◆ **Stored items**:
● ● ● ●

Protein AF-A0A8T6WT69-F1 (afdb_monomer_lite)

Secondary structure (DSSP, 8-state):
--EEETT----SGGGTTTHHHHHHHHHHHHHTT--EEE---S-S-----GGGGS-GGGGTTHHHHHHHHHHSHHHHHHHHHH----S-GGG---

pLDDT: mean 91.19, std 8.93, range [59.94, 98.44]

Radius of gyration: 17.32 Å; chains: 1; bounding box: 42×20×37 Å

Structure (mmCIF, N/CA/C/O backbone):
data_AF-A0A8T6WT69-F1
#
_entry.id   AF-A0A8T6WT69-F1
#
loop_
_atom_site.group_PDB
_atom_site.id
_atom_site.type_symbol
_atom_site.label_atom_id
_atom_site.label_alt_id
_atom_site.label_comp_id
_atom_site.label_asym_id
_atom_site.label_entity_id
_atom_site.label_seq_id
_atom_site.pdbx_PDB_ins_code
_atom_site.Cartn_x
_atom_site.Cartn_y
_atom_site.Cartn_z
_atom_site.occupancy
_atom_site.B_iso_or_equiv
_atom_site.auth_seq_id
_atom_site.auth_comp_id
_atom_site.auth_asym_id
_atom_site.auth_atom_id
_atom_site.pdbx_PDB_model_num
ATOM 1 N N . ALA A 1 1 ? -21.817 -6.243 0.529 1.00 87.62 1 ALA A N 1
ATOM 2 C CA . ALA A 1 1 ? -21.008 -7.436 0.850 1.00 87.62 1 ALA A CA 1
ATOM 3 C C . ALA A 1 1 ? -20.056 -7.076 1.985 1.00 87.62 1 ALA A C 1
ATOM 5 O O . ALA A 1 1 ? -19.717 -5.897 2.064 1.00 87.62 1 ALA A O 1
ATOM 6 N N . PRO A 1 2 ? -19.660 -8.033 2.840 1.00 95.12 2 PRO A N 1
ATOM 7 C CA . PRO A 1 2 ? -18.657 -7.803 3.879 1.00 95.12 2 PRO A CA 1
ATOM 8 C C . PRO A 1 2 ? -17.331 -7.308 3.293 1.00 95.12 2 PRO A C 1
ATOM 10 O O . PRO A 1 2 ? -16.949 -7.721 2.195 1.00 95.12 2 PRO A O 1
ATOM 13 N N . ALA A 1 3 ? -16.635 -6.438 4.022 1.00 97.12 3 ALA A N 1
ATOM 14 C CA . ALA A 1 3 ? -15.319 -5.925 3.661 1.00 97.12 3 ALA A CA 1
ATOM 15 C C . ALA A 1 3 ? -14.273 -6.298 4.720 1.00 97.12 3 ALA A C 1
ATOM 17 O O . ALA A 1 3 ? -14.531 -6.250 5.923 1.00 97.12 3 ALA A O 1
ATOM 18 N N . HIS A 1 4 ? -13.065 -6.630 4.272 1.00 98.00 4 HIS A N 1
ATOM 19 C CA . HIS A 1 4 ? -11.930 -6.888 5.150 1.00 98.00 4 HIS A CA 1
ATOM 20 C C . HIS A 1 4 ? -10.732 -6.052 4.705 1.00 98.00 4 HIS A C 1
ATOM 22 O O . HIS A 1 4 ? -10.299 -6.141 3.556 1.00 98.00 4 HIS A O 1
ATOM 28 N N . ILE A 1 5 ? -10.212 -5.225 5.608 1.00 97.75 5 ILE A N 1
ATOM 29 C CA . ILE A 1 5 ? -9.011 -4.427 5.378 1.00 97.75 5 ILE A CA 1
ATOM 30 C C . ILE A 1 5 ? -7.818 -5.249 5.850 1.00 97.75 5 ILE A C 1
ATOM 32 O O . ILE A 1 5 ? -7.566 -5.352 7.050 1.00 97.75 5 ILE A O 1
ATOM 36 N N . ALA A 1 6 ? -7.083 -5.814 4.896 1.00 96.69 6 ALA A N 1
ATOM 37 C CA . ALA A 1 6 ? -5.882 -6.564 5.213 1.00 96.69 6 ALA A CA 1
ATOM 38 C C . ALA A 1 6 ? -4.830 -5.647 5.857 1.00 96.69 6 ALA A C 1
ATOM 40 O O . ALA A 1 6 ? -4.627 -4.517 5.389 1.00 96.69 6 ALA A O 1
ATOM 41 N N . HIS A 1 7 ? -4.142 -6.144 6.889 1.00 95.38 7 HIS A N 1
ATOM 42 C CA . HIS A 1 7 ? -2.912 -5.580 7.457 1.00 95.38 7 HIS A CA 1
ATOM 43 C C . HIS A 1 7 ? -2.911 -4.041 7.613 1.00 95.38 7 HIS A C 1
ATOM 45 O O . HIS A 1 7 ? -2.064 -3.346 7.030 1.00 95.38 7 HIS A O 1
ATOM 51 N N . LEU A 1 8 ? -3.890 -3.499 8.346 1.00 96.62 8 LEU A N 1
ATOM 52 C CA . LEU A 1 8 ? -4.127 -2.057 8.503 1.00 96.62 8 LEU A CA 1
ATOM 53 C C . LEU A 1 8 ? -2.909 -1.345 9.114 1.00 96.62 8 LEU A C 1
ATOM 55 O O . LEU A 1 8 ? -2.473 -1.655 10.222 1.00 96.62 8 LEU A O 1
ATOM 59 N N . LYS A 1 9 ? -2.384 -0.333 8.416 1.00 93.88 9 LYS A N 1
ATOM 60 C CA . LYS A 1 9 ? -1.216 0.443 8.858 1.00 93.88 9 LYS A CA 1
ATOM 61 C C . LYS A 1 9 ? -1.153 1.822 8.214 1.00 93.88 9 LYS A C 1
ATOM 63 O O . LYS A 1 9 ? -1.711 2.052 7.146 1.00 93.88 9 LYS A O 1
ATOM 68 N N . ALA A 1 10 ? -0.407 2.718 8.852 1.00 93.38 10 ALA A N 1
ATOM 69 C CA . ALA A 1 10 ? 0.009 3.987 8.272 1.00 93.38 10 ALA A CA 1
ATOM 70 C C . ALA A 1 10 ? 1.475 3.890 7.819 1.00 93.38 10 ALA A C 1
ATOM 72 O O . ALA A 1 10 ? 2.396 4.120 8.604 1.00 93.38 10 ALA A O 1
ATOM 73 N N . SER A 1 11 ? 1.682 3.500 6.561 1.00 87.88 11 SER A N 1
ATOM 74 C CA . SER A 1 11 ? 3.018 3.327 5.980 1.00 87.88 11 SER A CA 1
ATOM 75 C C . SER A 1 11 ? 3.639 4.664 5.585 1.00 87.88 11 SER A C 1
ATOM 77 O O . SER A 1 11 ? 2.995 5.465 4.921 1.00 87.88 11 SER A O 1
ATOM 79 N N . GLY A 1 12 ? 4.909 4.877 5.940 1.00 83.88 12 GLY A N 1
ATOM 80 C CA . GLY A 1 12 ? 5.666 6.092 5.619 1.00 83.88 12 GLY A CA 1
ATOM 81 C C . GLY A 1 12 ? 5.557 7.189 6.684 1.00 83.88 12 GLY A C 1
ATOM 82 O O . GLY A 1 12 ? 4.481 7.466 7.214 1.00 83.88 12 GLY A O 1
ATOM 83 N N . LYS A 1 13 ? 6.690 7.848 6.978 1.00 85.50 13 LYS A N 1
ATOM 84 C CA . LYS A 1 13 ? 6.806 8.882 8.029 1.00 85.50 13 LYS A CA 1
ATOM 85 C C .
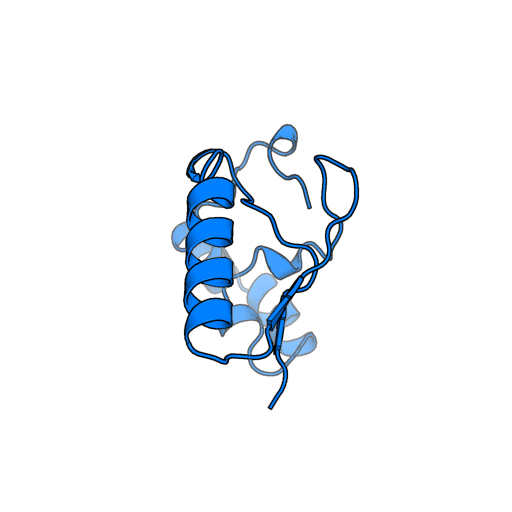 LYS A 1 13 ? 5.723 9.975 7.966 1.00 85.50 13 LYS A C 1
ATOM 87 O O . LYS A 1 13 ? 5.184 10.295 9.022 1.00 85.50 13 LYS A O 1
ATOM 92 N N . PRO A 1 14 ? 5.339 10.517 6.789 1.00 87.44 14 PRO A N 1
ATOM 93 C CA . PRO A 1 14 ? 4.298 11.551 6.711 1.00 87.44 14 PRO A CA 1
ATOM 94 C C . PRO A 1 14 ? 2.904 11.101 7.179 1.00 87.44 14 PRO A C 1
ATOM 96 O O . PRO A 1 14 ? 2.039 11.936 7.443 1.00 87.44 14 PRO A O 1
ATOM 99 N N . TYR A 1 15 ? 2.667 9.790 7.260 1.00 90.12 15 TYR A N 1
ATOM 100 C CA . TYR A 1 15 ? 1.374 9.213 7.623 1.00 90.12 15 TYR A CA 1
ATOM 101 C C . TYR A 1 15 ? 1.331 8.693 9.064 1.00 90.12 15 TYR A C 1
ATOM 103 O O . TYR A 1 15 ? 0.258 8.321 9.539 1.00 90.12 15 TYR A O 1
ATOM 111 N N . TRP A 1 16 ? 2.456 8.671 9.784 1.00 91.94 16 TRP A N 1
ATOM 112 C CA . TRP A 1 16 ? 2.499 8.190 11.166 1.00 91.94 16 TRP A CA 1
ATOM 113 C C . TRP A 1 16 ? 1.470 8.909 12.053 1.00 91.94 16 TRP A C 1
ATOM 115 O O . TRP A 1 16 ? 1.274 10.118 11.963 1.00 91.94 16 TRP A O 1
ATOM 125 N N . GLY A 1 17 ? 0.774 8.139 12.893 1.00 93.81 17 GLY A N 1
ATOM 126 C CA . GLY A 1 17 ? -0.322 8.624 13.741 1.00 93.81 17 GLY A CA 1
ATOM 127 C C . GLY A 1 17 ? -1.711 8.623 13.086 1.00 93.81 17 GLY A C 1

● ● ● ●

◆ **Instructions to follow**: Above are the records. Copy the lines beginning at the one that has "ATOM 13 N N" and ending with the one that has "ATOM 43 C C", unchanged.

◆ **Response**:
ATOM 13 N N . ALA A 1 3 ? -16.635 -6.438 4.022 1.00 97.12 3 ALA A N 1
ATOM 14 C CA . ALA A 1 3 ? -15.319 -5.925 3.661 1.00 97.12 3 ALA A CA 1
ATOM 15 C C . ALA A 1 3 ? -14.273 -6.298 4.720 1.00 97.12 3 ALA A C 1
ATOM 17 O O . ALA A 1 3 ? -14.531 -6.250 5.923 1.00 97.12 3 ALA A O 1
ATOM 18 N N . HIS A 1 4 ? -13.065 -6.630 4.272 1.00 98.00 4 HIS A N 1
ATOM 19 C CA . HIS A 1 4 ? -11.930 -6.888 5.150 1.00 98.00 4 HIS A CA 1
ATOM 20 C C . HIS A 1 4 ? -10.732 -6.052 4.705 1.00 98.00 4 HIS A C 1
ATOM 22 O O . HIS A 1 4 ? -10.299 -6.141 3.556 1.00 98.00 4 HIS A O 1
ATOM 28 N N . ILE A 1 5 ? -10.212 -5.225 5.608 1.00 97.75 5 ILE A N 1
ATOM 29 C CA . ILE A 1 5 ? -9.011 -4.427 5.378 1.00 97.75 5 ILE A CA 1
ATOM 30 C C . ILE A 1 5 ? -7.818 -5.249 5.850 1.00 97.75 5 ILE A C 1
ATOM 32 O O . ILE A 1 5 ? -7.566 -5.352 7.050 1.00 97.75 5 ILE A O 1
ATOM 36 N N . ALA A 1 6 ? -7.083 -5.814 4.896 1.00 96.69 6 ALA A N 1
ATOM 37 C CA . ALA A 1 6 ? -5.882 -6.564 5.213 1.00 96.69 6 ALA A CA 1
ATOM 38 C C . ALA A 1 6 ? -4.830 -5.647 5.857 1.00 96.69 6 ALA A C 1
ATOM 40 O O . ALA A 1 6 ? -4.627 -4.517 5.389 1.00 96.69 6 ALA A O 1
ATOM 41 N N . HIS A 1 7 ? -4.142 -6.144 6.889 1.00 95.38 7 HIS A N 1
ATOM 42 C CA . HIS A 1 7 ? -2.912 -5.580 7.457 1.00 95.38 7 HIS A CA 1
ATOM 43 C C . HIS A 1 7 ? -2.911 -4.041 7.613 1.00 95.38 7 HIS A C 1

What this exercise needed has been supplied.